HW6 Grading Policy

Task Score
Environment Preparation 15%
Program implementation 25%
Experiment & discussion 50%
Code Tracing 10%
Total 100%

Environment Preparation (15%)

  1. Submit a screenshot showing the successful build log and your student ID. (5%)
  2. Explain the purpose of the build flag -gencode arch=compute_61,code=compute_61. (3%)
    • Answer: 由於我們使用的裝置為 compute capability 6.1 的 TITIANX,我們需要產生針對 compute capability 6.1 裝置的 binary code (ptx code)。
  3. Explain how GPGPU-SIM hacks the CUDA program, including: (7%)
    • The purpose of the build flag -lcudart.
    • What happens if you do not source the setup_environment file?
    • Hint: dynamic linking and the ldd command.
    • Answer: GPGPU-SIM 最終 build 出來的是一個叫做 libcudart 的 dynamic library。 -lcudart 告知 compiler CUDA program 不要將 cuda 的 library static link 到 binary file 裡面,而是在執行程式的時候再 dynamic load cudart library。如果沒有輸入 -lcudart,程式仍可以正確執行,但因為是 static linking 的方式,導致我們無法用 GPGPU-SIM 來 hack CUDA program。 setup_environment 會修改 LD_LIBRARY_PATH,使得系統找到的第一個 libcudart 是 GPGPU-SIM 的程式,而不是 CUDA toolkit 的。
      • 沒講到若不使用 -lcudart 的情形為何會被扣分。
      • 補充:如果沒有 source env_setup,可以在執行 cuda program 時使用 LD_PRELOAD: LD_PRELOAD=//gpgpu-sim//libcudart.so ./a.out 強制加載自己的 libcudart

Program implementation (25%)

  1. Implement the simple reduction by atomic operation in hw6-1.cu. (10%)
  2. Implement the interleaved addressing parallel reduction in hw6-2.cu. (10%)
  3. Implement the sequential addressing parallel reduction in hw6-3.cu. (5%)
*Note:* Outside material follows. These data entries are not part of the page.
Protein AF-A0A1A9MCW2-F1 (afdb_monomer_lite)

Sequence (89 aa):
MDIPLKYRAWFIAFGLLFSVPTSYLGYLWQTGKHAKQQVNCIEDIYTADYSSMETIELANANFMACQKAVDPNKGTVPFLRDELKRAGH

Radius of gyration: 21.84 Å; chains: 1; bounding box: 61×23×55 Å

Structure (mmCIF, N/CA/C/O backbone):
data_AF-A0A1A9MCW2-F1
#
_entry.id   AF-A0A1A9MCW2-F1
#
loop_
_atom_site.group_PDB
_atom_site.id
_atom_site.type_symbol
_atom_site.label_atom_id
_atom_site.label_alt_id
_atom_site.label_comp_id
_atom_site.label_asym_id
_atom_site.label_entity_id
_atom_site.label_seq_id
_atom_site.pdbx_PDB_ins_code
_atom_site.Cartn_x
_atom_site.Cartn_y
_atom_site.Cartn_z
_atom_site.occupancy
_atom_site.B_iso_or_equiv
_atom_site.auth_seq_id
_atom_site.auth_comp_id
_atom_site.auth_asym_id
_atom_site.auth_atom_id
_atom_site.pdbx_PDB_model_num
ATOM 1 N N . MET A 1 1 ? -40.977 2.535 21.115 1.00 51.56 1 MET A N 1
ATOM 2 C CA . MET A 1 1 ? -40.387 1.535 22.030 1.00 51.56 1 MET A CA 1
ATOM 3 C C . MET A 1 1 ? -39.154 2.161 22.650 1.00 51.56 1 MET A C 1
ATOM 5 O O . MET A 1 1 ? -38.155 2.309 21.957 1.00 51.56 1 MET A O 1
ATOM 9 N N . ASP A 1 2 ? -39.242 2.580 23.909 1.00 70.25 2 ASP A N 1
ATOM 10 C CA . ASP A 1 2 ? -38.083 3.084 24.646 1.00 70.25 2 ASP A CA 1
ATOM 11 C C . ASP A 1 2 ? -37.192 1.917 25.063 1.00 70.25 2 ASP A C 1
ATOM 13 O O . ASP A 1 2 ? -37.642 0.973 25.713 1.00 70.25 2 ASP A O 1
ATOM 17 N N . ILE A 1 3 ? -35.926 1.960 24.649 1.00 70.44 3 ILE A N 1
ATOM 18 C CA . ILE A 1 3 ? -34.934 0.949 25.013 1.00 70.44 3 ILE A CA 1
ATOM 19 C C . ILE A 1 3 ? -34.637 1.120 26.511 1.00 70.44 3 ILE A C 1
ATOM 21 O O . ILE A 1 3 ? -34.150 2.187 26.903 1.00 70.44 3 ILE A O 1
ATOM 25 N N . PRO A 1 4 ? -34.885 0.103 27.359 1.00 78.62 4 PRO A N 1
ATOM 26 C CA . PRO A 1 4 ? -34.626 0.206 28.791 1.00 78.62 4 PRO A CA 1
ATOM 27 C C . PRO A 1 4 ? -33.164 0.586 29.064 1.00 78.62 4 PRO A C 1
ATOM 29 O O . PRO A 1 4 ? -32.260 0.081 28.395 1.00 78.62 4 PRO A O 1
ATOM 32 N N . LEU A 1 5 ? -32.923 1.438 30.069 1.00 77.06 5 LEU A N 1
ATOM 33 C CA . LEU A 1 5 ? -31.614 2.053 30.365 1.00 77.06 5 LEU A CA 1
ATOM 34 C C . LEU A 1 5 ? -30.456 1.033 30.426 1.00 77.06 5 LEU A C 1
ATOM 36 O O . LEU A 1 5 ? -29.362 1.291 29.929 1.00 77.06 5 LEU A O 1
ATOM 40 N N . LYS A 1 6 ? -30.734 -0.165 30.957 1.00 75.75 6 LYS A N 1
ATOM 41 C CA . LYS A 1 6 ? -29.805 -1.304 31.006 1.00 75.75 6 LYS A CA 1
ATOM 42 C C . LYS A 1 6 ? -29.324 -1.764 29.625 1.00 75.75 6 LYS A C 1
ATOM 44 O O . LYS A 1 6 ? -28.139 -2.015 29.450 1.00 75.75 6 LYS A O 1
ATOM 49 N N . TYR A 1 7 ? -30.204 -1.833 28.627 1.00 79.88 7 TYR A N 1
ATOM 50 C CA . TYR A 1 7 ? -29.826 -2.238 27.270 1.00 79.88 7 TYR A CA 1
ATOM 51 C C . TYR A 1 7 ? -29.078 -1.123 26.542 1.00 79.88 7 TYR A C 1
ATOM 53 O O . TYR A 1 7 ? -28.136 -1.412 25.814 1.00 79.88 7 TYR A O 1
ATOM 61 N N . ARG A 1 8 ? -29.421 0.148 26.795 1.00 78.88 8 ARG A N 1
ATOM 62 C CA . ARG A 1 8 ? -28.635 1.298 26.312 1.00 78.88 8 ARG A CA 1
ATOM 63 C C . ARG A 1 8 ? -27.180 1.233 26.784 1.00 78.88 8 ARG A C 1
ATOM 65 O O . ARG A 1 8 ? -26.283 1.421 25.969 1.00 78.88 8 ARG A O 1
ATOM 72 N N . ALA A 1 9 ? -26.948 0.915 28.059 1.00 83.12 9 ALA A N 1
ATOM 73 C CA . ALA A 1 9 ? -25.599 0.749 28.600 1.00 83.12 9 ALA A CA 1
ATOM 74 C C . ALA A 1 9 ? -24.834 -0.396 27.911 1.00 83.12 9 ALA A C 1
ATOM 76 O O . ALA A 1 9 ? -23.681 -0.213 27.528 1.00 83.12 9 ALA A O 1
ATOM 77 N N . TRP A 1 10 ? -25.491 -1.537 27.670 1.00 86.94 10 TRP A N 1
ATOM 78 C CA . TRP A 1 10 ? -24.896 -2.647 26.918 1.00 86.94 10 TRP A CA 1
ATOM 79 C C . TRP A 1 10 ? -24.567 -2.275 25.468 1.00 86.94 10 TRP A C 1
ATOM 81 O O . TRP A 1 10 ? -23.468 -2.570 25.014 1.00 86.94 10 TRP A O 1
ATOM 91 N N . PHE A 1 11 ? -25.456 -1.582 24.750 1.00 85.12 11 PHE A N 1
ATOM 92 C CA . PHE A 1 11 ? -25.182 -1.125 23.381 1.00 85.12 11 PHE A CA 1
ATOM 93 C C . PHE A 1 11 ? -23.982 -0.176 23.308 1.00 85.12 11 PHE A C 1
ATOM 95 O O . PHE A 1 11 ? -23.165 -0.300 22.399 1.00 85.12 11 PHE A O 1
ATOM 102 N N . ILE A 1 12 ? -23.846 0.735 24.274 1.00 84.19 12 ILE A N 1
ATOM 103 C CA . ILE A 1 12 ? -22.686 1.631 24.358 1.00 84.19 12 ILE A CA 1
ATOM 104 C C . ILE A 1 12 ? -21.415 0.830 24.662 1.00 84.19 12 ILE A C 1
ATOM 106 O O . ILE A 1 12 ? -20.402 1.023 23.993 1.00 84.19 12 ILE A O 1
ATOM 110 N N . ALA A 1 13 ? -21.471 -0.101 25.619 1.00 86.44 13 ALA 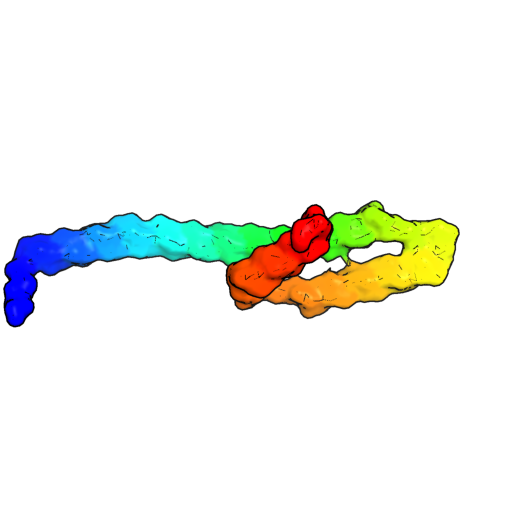A N 1
ATOM 111 C CA . ALA A 1 13 ? -20.331 -0.938 25.981 1.00 86.44 13 ALA A CA 1
ATOM 112 C C . ALA A 1 13 ? -19.846 -1.792 24.798 1.00 86.44 13 ALA A C 1
ATOM 114 O O . ALA A 1 13 ? -18.659 -1.778 24.483 1.00 86.44 13 ALA A O 1
ATOM 115 N N . PHE A 1 14 ? -20.756 -2.470 24.091 1.00 87.00 14 PHE A N 1
ATOM 116 C CA . PHE A 1 14 ? -20.411 -3.221 22.883 1.00 87.00 14 PHE A CA 1
ATOM 117 C C . PHE A 1 14 ? -19.914 -2.302 21.764 1.00 87.00 14 PHE A C 1
ATOM 119 O O . PHE A 1 14 ? -18.919 -2.620 21.118 1.00 87.00 14 PHE A O 1
ATOM 126 N N . GLY A 1 15 ? -20.540 -1.140 21.562 1.00 81.88 15 GLY A N 1
ATOM 127 C CA . GLY A 1 15 ? -20.086 -0.159 20.577 1.00 81.88 15 GLY A CA 1
ATOM 128 C C . GLY A 1 15 ? -18.636 0.273 20.811 1.00 81.88 15 GLY A C 1
ATOM 129 O O . GLY A 1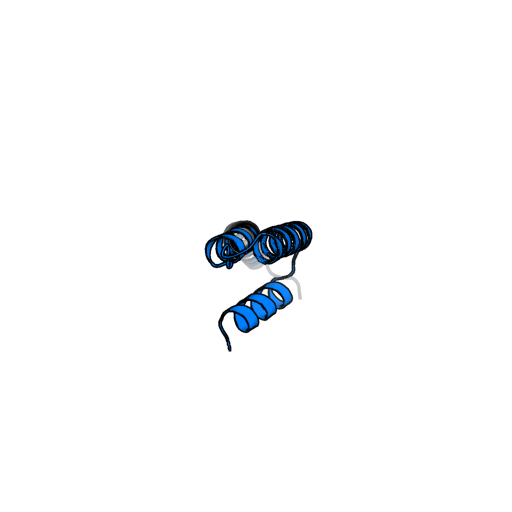 15 ? -17.839 0.284 19.876 1.00 81.88 15 GLY A O 1
ATOM 130 N N . LEU A 1 16 ? -18.256 0.556 22.058 1.00 84.12 16 LEU A N 1
ATOM 131 C CA . LEU A 1 16 ? -16.876 0.902 22.415 1.00 84.12 16 LEU A CA 1
ATOM 132 C C . LEU A 1 16 ? -15.922 -0.287 22.248 1.00 84.12 16 LEU A C 1
ATOM 134 O O . LEU A 1 16 ? -14.849 -0.132 21.666 1.00 84.12 16 LEU A O 1
ATOM 138 N N . LEU A 1 17 ? -16.338 -1.475 22.693 1.00 86.88 17 LEU A N 1
ATOM 139 C CA . LEU A 1 17 ? -15.533 -2.692 22.607 1.00 86.88 17 LEU A CA 1
ATOM 140 C C . LEU A 1 17 ? -15.188 -3.063 21.159 1.00 86.88 17 LEU A C 1
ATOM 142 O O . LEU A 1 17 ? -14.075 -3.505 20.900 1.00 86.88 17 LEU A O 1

如果每次執行產生的亂數會不一樣,每個 version 均扣一分(也就是如果三份 code 都有相同問題,扣三分)。

Experiment & discussion (55%)

Points may be deducted if the explanation provided is unclear or does not effectively convey the intended meaning.

  1. Explain the meaning and purpose of the following performance metrics (10%):

    • gpu_sim_cycle
      • Answer: 單一 kernel 執行所需的 gpu cycle 數量。如果後續實驗對 「kernel 的執行效率」所使用的 metric 並非 gpu_sim_cycle,會扣分。
    • Stall:
      • Answer: 因為各種原因造成 pipeline stall cycle 次數
    • gpgpu_n_stall_shd_mem
      • Answer: 讀取 shared memory 而造成的 pipeline stall cycle 次數

    If you find any other metrics that can be used to explain your performance result, introduce it here.

  2. Compare the performance of hw6-1, hw6-2, and hw6-3 in terms of the above metrics. Include figures and plots if available. (25%)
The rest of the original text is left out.